In der Studie waren mehr als 1000 Patienten, die nicht nach Hochrisikomerkmalen ausgewählt worden waren, auf das Vorhandensein von 25 Genen untersucht worden, die im Zusammenhang mit vererbtem Darmkrebs stehen, etwa MLH 1, MLH 2 und MLH 6, APC und MUTYH sowie für das Lynch-Syndrom typische Gene. Weder das Alter noch die Familienanamnese seien für die Vorhersage von Mutationen hilfreich gewesen, so Boland. Die Diagnose werde unter anderem aufgrund der Tatsache, dass mehr als eine Genmutation Ursache der Krebserkrankung sein kann, erschwert. Zudem liege eine inkomplette Penetranz vor, bei der sich der genetische Status nicht vollständig im Phänotyp widerspiegelt. Um Darmkrebs eines Tages eliminieren zu können, müsse man mehr über die familiären Syndrome wissen, die das Risiko für ein kolorektales Karzinom erhöhen, so Boland. Es müssten kosteneffektive Maßnahmen für die genetische Diagnose solcher Darmkrebsformen entwickelt werden. Zudem sollten unter anderem Allgemeinärzte, Gastroenterologen und Chirurgen, die Darmkrebspatienten versorgen, über die zugrunde liegenden Prinzipien aufgeklärt werden.

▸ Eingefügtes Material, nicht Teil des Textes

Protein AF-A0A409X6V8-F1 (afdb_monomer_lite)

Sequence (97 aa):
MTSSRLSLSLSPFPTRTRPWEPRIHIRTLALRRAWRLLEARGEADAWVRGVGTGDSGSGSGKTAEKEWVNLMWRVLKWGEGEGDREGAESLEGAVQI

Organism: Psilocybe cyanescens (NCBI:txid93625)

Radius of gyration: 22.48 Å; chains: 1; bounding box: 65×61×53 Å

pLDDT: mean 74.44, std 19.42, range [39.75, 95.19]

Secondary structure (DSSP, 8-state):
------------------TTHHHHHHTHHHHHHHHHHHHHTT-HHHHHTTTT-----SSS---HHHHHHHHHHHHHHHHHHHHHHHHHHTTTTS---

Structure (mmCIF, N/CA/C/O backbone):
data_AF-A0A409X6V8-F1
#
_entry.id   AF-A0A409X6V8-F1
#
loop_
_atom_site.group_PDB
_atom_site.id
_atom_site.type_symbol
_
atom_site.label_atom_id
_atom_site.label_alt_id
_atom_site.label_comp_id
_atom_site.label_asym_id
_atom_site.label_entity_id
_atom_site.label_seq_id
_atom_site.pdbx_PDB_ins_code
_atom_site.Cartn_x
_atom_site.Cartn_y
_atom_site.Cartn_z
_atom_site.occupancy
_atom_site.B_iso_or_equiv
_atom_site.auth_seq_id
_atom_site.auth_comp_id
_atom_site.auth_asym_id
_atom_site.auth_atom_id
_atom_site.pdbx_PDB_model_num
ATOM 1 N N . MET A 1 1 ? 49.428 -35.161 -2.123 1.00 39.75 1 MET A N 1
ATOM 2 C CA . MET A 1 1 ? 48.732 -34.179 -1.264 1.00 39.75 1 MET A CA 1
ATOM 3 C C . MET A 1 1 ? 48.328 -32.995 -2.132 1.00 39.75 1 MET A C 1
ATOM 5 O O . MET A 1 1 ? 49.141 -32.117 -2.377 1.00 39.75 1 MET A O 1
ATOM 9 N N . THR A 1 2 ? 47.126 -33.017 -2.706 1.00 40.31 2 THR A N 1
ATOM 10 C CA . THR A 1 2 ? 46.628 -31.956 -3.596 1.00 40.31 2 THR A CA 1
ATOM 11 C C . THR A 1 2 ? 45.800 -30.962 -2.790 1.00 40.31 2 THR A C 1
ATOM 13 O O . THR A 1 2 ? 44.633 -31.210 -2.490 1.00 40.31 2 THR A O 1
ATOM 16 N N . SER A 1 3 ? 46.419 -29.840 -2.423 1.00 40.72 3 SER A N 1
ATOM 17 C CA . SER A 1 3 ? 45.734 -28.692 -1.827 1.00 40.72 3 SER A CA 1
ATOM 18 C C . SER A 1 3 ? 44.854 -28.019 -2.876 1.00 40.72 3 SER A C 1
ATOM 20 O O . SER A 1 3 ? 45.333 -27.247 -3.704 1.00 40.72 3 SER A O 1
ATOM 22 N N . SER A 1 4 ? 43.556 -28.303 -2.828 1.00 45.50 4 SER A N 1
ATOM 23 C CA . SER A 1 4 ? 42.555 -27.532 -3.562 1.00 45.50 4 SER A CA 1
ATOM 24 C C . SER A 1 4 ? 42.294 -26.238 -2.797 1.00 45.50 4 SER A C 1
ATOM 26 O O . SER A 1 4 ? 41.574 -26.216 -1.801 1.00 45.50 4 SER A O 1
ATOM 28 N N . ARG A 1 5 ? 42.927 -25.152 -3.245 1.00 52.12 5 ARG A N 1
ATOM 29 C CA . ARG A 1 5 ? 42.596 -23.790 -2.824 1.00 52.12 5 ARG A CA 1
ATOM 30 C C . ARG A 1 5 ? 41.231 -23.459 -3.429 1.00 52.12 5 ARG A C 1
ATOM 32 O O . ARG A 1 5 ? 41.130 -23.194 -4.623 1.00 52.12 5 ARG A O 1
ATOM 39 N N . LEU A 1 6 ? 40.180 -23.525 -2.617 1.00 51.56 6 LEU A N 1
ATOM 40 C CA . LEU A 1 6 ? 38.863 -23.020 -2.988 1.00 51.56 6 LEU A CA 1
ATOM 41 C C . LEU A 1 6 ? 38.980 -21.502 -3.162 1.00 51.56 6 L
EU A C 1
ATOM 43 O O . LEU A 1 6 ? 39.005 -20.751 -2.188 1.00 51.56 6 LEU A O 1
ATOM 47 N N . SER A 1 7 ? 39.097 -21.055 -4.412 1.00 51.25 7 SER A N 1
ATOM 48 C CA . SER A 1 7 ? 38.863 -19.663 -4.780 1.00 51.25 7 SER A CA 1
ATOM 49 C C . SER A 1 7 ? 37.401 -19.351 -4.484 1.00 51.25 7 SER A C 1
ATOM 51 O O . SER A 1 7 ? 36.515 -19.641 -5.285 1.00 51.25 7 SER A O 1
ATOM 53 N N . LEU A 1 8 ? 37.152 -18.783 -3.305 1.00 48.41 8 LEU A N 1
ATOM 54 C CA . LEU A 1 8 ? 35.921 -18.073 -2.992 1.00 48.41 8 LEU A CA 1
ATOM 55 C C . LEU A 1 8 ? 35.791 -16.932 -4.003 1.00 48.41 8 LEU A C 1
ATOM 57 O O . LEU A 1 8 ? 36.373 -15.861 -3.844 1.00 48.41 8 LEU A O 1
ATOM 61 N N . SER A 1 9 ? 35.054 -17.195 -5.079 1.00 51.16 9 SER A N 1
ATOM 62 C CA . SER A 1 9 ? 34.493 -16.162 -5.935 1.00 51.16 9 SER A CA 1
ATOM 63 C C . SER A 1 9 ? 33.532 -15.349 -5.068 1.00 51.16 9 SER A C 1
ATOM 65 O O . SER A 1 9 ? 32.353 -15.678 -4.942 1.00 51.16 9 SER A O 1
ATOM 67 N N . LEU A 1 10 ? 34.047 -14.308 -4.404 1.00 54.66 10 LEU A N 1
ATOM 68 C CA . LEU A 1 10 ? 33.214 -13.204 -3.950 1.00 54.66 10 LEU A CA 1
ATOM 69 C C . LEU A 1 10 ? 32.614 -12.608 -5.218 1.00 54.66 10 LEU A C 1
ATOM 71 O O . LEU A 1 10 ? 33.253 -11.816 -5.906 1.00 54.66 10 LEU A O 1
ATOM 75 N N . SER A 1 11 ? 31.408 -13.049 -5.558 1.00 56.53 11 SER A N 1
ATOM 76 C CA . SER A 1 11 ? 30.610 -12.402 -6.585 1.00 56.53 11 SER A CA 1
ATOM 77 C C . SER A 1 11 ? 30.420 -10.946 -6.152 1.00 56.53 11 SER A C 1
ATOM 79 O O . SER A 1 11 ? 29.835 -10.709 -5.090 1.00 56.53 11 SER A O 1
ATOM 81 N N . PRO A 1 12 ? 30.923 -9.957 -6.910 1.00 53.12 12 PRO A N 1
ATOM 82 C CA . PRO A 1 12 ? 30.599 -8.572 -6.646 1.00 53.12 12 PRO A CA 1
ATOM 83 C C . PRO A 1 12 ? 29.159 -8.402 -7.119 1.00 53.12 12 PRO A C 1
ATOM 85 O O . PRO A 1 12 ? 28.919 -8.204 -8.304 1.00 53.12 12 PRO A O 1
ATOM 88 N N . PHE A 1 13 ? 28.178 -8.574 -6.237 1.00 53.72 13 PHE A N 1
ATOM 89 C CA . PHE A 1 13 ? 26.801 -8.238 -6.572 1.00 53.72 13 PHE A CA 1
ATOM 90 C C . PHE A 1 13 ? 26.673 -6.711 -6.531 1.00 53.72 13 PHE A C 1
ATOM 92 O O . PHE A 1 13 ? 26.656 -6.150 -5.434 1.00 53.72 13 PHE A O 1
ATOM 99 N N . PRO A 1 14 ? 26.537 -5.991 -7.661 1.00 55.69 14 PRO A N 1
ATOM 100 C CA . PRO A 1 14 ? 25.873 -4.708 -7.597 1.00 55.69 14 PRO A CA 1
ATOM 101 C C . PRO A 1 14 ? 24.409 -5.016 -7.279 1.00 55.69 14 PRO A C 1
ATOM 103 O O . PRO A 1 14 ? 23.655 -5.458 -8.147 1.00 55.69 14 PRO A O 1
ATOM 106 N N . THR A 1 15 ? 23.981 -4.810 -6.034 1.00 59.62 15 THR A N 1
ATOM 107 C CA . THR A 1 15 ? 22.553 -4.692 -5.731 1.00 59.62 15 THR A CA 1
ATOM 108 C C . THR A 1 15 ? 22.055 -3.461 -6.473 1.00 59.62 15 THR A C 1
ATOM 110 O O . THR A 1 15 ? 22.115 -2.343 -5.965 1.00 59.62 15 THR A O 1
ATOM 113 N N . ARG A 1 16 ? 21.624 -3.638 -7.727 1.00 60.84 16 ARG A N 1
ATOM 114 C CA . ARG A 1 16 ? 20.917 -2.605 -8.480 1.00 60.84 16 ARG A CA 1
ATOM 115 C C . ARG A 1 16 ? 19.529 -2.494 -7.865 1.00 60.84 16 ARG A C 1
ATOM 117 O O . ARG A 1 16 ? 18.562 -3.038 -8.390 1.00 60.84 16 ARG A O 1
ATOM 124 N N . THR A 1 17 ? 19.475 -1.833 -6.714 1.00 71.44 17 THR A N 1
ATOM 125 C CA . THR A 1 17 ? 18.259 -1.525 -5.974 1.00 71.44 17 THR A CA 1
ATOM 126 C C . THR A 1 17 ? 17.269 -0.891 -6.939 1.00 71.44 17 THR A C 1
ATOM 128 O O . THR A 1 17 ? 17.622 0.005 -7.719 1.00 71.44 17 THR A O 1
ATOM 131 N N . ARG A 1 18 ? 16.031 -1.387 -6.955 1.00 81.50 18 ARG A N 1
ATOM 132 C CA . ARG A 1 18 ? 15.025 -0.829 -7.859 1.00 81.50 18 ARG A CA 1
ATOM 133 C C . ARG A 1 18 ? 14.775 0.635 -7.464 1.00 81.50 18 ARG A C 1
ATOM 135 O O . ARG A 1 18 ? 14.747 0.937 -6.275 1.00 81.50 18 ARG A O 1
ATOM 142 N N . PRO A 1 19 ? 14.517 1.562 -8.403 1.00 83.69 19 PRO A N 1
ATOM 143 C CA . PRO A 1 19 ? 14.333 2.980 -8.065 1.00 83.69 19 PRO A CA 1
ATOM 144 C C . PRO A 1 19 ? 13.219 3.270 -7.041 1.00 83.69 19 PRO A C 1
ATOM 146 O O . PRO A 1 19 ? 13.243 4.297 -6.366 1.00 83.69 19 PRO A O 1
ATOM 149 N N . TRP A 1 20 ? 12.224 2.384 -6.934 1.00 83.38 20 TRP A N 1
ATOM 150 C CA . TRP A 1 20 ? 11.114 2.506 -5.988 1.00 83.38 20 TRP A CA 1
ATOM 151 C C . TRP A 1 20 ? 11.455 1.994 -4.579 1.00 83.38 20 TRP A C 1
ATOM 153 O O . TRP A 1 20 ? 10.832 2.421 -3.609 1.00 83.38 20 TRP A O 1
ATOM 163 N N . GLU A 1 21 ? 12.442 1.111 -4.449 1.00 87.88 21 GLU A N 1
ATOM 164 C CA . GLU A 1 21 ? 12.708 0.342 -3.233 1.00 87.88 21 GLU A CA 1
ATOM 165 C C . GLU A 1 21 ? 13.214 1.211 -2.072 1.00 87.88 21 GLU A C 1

Zusammenspiel von Mikrobiom und Krebs

Aber nicht nur genetische Veränderungen sind Risikofaktoren für die Entwicklung von Darmkrebs. Dr. Ami Bhatt von der Stanford School of Medicine erforscht schon seit einiger Zeit das Zusammenspiel zwischen dem Mikrobiom und nicht durch Infektionen übertragenen Krankheiten. Sie erinnerte daran, dass Mikroben etwa drei Prozent des Körpergewichts eines Menschen ausmachen. Wird die Zusammensetzung der Bakterienpopulation im Darm verändert, kann sich auch das Risiko für Darmkrebs erhöhen. US-Forscher haben zum Beispiel entdeckt, dass Patienten mit einem kolorektalen Karzinom eine geringere bakterielle Vielfalt im Darm aufweisen. So war der Anteil von Clostridien im Vergleich zu Gesunden niedriger, der von Fuso- und Porphyromonas-Bakterien dagegen deutlich höher. Es gibt bereits einige Hinweise, dass das Mikrobiom des Darms je nach Zusammensetzung die Karzinogenese beeinflusst. Wie das genau vor sich geht, ist noch unklar. Eine Möglichkeit ist die Umwandlung prokanzerogener Substanzen aus der Nahrung in krebsauslösende Stoffe. Mithilfe etwa von Probiotika wird in Studien bereits versucht, die normale Zusammensetzung des Mikrobioms wieder herzustellen und so das Darmkrebsrisiko zu senken. Zur effektiven Bekämpfung von Darmkrebs sei es zuvor nötig, das Zusammenspiel zwischen den Genen und der Umgebung im Darm besser zu verstehen, so Bhatt.

Schließlich erinnerte Dr. Martha Shrubsole von der Vanderbilt University in Nashville an die Bedeutung des Lebensstils für das Darmkrebsrisiko. So sei zum Beispiel bei einem BMI über 30 die Wahrscheinlichkeit für (gutartige) hyperplastische Polypen um 43 Prozent, für konventionelle Adenome um 23 Prozent erhöht. Der Verzehr von dunklem Fleisch, etwa von Rind und Schwein, ist zudem vor allem mit einem fast zweieinhalbfach erhöhten Risiko für Karzinomvorläufer (sessile serratierte Adenome) assoziiert.